Smith and Bayen (2004) specifically focused on monitoring costs triggered by emphasizing either the relative importance of the prospective memory or the ongoing task. The ongoing task was a color-matching task, and the prospective memory task was to press a particular key whenever one of six specific target words occurred (i.e., a cognitive “loaded” prospective memory task). The results showed higher prospective memory performance and more monitoring costs when the instructions emphasized the prospective memory task.

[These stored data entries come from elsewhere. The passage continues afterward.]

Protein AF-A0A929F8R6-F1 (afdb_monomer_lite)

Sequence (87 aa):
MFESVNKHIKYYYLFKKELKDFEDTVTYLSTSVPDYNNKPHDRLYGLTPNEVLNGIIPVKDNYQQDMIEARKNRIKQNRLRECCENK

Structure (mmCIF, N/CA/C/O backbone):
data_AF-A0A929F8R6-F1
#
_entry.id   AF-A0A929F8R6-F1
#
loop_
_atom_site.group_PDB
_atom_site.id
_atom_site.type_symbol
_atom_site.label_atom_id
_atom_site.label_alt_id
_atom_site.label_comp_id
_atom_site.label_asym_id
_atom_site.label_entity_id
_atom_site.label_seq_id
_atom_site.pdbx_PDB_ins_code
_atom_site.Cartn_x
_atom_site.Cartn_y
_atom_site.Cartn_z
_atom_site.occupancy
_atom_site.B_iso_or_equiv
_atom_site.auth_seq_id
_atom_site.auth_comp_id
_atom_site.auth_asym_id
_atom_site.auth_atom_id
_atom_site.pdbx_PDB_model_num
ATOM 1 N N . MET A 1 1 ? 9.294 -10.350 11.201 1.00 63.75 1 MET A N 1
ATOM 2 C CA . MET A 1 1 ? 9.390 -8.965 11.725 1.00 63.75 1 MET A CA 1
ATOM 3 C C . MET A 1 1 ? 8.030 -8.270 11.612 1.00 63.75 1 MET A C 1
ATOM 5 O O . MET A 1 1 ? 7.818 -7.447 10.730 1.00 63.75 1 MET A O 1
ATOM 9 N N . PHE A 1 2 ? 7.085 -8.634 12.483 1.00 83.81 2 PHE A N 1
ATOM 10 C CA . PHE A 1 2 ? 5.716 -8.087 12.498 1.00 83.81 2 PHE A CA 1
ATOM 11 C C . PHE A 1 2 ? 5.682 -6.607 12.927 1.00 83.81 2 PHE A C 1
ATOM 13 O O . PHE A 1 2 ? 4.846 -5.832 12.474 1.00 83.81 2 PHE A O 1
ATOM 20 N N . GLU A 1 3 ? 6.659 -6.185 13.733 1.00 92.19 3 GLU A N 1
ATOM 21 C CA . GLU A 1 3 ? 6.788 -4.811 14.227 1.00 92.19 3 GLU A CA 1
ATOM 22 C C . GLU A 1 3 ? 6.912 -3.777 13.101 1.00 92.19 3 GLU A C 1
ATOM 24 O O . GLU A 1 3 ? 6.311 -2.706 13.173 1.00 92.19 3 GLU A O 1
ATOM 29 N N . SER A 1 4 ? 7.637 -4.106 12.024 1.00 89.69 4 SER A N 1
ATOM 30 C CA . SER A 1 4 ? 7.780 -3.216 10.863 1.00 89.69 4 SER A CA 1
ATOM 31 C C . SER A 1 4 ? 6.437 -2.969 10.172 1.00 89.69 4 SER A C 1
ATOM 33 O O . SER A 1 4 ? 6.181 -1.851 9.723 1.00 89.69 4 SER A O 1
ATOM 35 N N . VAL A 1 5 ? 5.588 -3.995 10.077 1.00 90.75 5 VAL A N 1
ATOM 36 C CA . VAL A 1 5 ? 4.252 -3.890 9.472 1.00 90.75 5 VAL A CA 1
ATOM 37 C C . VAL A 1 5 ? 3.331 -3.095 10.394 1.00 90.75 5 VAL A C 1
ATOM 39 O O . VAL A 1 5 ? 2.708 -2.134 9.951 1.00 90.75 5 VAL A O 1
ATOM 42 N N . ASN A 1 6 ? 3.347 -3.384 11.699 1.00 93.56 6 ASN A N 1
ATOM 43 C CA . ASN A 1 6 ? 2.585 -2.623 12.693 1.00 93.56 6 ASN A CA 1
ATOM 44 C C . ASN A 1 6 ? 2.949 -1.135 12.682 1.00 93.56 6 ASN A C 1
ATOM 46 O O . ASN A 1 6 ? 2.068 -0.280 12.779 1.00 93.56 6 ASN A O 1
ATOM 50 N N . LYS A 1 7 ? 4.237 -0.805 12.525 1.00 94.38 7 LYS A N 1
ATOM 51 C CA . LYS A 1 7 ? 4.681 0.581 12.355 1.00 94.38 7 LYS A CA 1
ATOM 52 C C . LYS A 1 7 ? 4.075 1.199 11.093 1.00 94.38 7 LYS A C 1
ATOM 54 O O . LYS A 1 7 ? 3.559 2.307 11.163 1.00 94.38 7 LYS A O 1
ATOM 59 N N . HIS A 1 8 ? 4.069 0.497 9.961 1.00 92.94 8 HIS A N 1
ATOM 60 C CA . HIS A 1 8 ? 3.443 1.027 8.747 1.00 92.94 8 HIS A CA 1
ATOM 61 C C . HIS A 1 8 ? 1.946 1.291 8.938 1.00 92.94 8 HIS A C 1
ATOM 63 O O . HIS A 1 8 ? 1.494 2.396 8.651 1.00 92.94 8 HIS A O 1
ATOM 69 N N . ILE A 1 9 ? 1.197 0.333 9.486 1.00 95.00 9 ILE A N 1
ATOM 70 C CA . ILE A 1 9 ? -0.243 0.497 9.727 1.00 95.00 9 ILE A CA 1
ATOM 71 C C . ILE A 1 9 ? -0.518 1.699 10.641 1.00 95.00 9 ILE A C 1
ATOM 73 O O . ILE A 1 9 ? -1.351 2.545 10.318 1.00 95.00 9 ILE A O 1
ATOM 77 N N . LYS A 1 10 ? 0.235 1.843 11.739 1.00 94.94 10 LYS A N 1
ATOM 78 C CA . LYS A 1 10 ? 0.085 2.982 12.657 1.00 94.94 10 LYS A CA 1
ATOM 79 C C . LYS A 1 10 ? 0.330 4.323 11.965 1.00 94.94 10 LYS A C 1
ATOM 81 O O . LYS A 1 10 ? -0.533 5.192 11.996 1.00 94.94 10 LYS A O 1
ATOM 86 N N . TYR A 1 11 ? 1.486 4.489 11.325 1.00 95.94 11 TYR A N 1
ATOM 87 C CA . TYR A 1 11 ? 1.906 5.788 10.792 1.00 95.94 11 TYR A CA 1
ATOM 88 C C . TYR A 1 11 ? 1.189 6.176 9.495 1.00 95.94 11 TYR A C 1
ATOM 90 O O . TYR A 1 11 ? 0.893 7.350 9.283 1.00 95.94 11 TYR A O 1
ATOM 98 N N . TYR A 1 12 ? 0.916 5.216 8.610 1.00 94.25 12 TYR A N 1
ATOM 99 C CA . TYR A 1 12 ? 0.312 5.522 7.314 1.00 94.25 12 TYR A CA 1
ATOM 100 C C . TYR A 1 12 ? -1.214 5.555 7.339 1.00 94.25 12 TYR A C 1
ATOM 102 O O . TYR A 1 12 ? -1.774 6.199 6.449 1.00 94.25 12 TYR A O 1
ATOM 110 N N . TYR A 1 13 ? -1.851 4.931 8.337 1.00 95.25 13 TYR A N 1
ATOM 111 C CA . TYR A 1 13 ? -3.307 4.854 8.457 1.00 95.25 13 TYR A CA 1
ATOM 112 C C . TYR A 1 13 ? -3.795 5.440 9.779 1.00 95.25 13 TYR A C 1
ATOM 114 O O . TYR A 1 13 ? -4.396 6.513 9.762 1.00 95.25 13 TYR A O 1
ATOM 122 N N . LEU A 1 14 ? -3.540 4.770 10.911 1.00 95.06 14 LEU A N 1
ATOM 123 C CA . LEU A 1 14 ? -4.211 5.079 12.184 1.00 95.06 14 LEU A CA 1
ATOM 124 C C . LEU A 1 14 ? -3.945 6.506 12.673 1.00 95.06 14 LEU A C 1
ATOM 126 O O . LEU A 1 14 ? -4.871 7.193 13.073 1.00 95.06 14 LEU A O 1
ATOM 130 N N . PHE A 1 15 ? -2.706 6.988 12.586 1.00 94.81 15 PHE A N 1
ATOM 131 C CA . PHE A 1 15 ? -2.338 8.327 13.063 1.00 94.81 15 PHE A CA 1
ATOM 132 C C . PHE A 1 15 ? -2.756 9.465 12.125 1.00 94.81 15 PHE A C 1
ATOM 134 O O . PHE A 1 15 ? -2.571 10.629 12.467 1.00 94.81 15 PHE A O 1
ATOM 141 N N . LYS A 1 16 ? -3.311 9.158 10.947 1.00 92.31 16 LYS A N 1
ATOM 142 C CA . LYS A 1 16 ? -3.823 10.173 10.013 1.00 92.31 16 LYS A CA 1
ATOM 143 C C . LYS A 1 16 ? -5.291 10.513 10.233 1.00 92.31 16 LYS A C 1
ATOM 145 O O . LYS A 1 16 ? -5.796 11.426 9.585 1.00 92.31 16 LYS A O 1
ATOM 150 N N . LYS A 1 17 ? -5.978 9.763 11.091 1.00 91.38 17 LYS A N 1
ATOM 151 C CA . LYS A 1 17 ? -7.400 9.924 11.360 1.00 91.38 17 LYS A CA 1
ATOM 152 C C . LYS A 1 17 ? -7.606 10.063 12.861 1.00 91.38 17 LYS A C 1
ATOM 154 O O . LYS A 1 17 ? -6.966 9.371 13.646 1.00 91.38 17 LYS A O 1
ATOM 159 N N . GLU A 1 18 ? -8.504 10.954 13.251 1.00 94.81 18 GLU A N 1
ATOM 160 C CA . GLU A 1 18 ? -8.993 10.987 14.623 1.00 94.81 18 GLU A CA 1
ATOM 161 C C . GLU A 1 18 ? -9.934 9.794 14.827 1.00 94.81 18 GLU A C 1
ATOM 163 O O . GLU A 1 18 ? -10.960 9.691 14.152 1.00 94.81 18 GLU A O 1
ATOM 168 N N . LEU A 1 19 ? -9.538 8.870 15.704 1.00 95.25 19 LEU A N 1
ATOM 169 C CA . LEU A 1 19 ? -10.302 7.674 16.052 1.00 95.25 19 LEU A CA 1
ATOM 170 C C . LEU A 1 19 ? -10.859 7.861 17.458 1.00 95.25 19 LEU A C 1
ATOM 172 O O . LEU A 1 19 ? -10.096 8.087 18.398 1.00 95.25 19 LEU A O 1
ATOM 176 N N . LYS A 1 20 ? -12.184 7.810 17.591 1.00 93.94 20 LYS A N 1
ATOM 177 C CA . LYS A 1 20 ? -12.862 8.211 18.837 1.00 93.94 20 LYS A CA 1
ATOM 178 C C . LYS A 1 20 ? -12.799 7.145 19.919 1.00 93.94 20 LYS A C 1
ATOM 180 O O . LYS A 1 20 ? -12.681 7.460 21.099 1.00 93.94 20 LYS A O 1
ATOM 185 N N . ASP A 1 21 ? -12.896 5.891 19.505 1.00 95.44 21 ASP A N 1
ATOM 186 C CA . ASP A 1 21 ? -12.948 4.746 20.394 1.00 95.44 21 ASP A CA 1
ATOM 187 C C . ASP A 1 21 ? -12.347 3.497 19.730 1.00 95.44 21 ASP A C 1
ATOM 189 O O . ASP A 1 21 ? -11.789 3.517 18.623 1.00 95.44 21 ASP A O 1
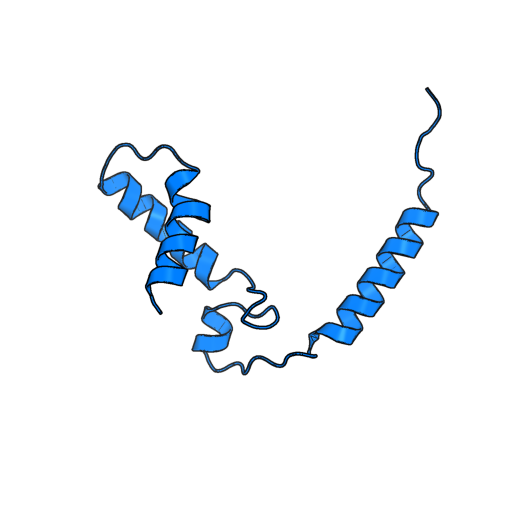ATOM 193 N N . PHE A 1 22 ? -12.409 2.393 20.468 1.00 95.88 22 PHE A N 1
ATOM 194 C CA . PHE A 1 22 ? -11.915 1.110 20.000 1.00 95.88 22 PHE A CA 1
ATOM 195 C C . PHE A 1 22 ? -12.676 0.609 18.764 1.00 95.88 22 PHE A C 1
ATOM 197 O O . PHE A 1 22 ? -12.050 0.074 17.851 1.00 95.88 22 PHE A O 1
ATOM 204 N N . GLU A 1 23 ? -13.989 0.825 18.691 1.00 97.06 23 GLU A N 1
ATOM 205 C CA . GLU A 1 23 ? -14.820 0.326 17.593 1.00 97.06 23 GLU A CA 1
ATOM 206 C C . GLU A 1 23 ? -14.530 1.069 16.282 1.00 97.06 23 GLU A C 1
ATOM 208 O O . GLU A 1 23 ? -14.418 0.455 15.219 1.00 97.06 23 GLU A O 1
ATOM 213 N N . ASP A 1 24 ? -14.296 2.381 16.351 1.00 95.56 24 ASP A N 1
ATOM 214 C CA . ASP A 1 24 ? -13.831 3.183 15.215 1.00 95.56 24 ASP A CA 1
ATOM 215 C C . ASP A 1 24 ? -12.450 2.708 14.736 1.00 95.56 24 ASP A C 1
ATOM 217 O O . ASP A 1 24 ? -12.189 2.608 13.536 1.00 95.56 24 ASP A O 1
ATOM 221 N N . THR A 1 25 ? -11.576 2.305 15.665 1.00 95.69 25 THR A N 1
ATOM 222 C CA . THR A 1 25 ? -10.275 1.710 15.320 1.00 95.69 25 THR A CA 1
ATOM 223 C C . THR A 1 25 ? -10.440 0.378 14.588 1.00 95.69 25 THR A C 1
ATOM 225 O O . THR A 1 25 ? -9.795 0.169 13.559 1.00 95.69 25 THR A O 1
ATOM 228 N N . VAL A 1 26 ? -11.307 -0.514 15.075 1.00 96.81 26 VAL A N 1
ATOM 229 C CA . VAL A 1 26 ? -11.606 -1.805 14.429 1.00 96.81 26 VAL A CA 1
ATOM 230 C C . VAL A 1 26 ? -12.196 -1.585 13.037 1.00 96.81 26 VAL A C 1
ATOM 232 O O . VAL A 1 26 ? -11.708 -2.150 12.054 1.00 96.81 26 VAL A O 1
ATOM 235 N N . THR A 1 27 ? -13.181 -0.694 12.933 1.00 96.50 27 THR A N 1
ATOM 236 C CA . THR A 1 27 ? -13.830 -0.331 11.670 1.00 96.50 27 THR A CA 1
ATOM 237 C C . THR A 1 27 ? -12.811 0.221 10.679 1.00 96.50 27 THR A C 1
ATOM 239 O O . THR A 1 27 ? -12.741 -0.215 9.528 1.00 96.50 27 THR A O 1
ATOM 242 N N . TYR A 1 28 ? -11.952 1.140 11.111 1.00 96.50 28 TYR A N 1
ATOM 243 C CA . TYR A 1 28 ? -10.952 1.726 10.231 1.00 96.50 28 TYR A CA 1
ATOM 244 C C . TYR A 1 28 ? -9.846 0.735 9.840 1.00 96.50 28 TYR A C 1
ATOM 246 O O . TYR A 1 28 ? -9.388 0.739 8.694 1.00 96.50 28 TYR A O 1
ATOM 254 N N . LEU A 1 29 ? -9.453 -0.177 10.731 1.00 96.12 29 LEU A N 1
ATOM 255 C CA . LEU A 1 29 ? -8.529 -1.262 10.394 1.00 96.12 29 LEU A CA 1
ATOM 256 C C . LEU A 1 29 ? -9.106 -2.216 9.345 1.00 96.12 29 LEU A C 1
ATOM 258 O O . LEU A 1 29 ? -8.355 -2.650 8.469 1.00 96.12 29 LEU A O 1
ATOM 262 N N . SER A 1 30 ? -10.416 -2.486 9.375 1.00 96.81 30 SER A N 1
ATOM 263 C CA . SER A 1 30 ? -11.077 -3.365 8.396 1.00 96.81 30 SER A CA 1
ATOM 264 C C . SER A 1 30 ? -10.928 -2.883 6.947 1.00 96.81 30 SER A C 1
ATOM 266 O O . SER A 1 30 ? -10.938 -3.696 6.028 1.00 96.81 30 SER A O 1
ATOM 268 N N . THR A 1 31 ? -10.713 -1.579 6.741 1.00 95.69 31 THR A N 1
ATOM 269 C CA . THR A 1 31 ? -10.441 -0.983 5.421 1.00 95.69 31 THR A CA 1
ATOM 270 C C . THR A 1 31 ? -8.947 -0.743 5.180 1.00 95.69 31 THR A C 1
ATOM 272 O O . THR A 1 31 ? -8.451 -0.959 4.075 1.00 95.69 31 THR A O 1
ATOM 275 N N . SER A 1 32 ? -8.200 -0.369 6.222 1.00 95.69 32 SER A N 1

Loft and Yeo (2007, Experiment 2) investigated relative importance and the relation between prospective memory targets and responses (i.e., a cue-content overlap, cf. Meier et al., (2006a). The latter was manipulated by presenting word pairs, which were either strongly or weakly associated (i.e., high or low associations). The first word was used as the prospective memory target and the prospective memory task was to press a specific key and to type the second word of the word-pair whenever a prospective memory target word occurred. The prospective memory task was embedded in a lexical decision task. The results showed higher prospective memory performance when importance was emphasized and no influence of target-response association (i.e., cue-content overlap). Monitoring costs were higher in the condition that emphasized the prospective memory task and in the condition with weak target-response association (i.e., low cue-content overlap).
Loft et al. (2008, Experiment 2) also investigated whether the effect of relative importance on monitoring costs is dependent on the actual occurrence of prospective memory targets. In one condition, the participants were instructed for the prospective memory task, but no targets occurred, whereas in another condition the targets actually occurred. The prospective memory task was to press a key whenever one of eight specific target words occurred, embedded in a lexical decision task (i.e., a cognitive “loaded” prospective memory task). The results showed that importance improved prospective memory performance, but caused higher monitoring costs. Higher monitoring costs were also present in the condition in which the prospective memory task was instructed, but no prospective memory targets occurred, indicating that importance instructions enhanced strategic monitoring.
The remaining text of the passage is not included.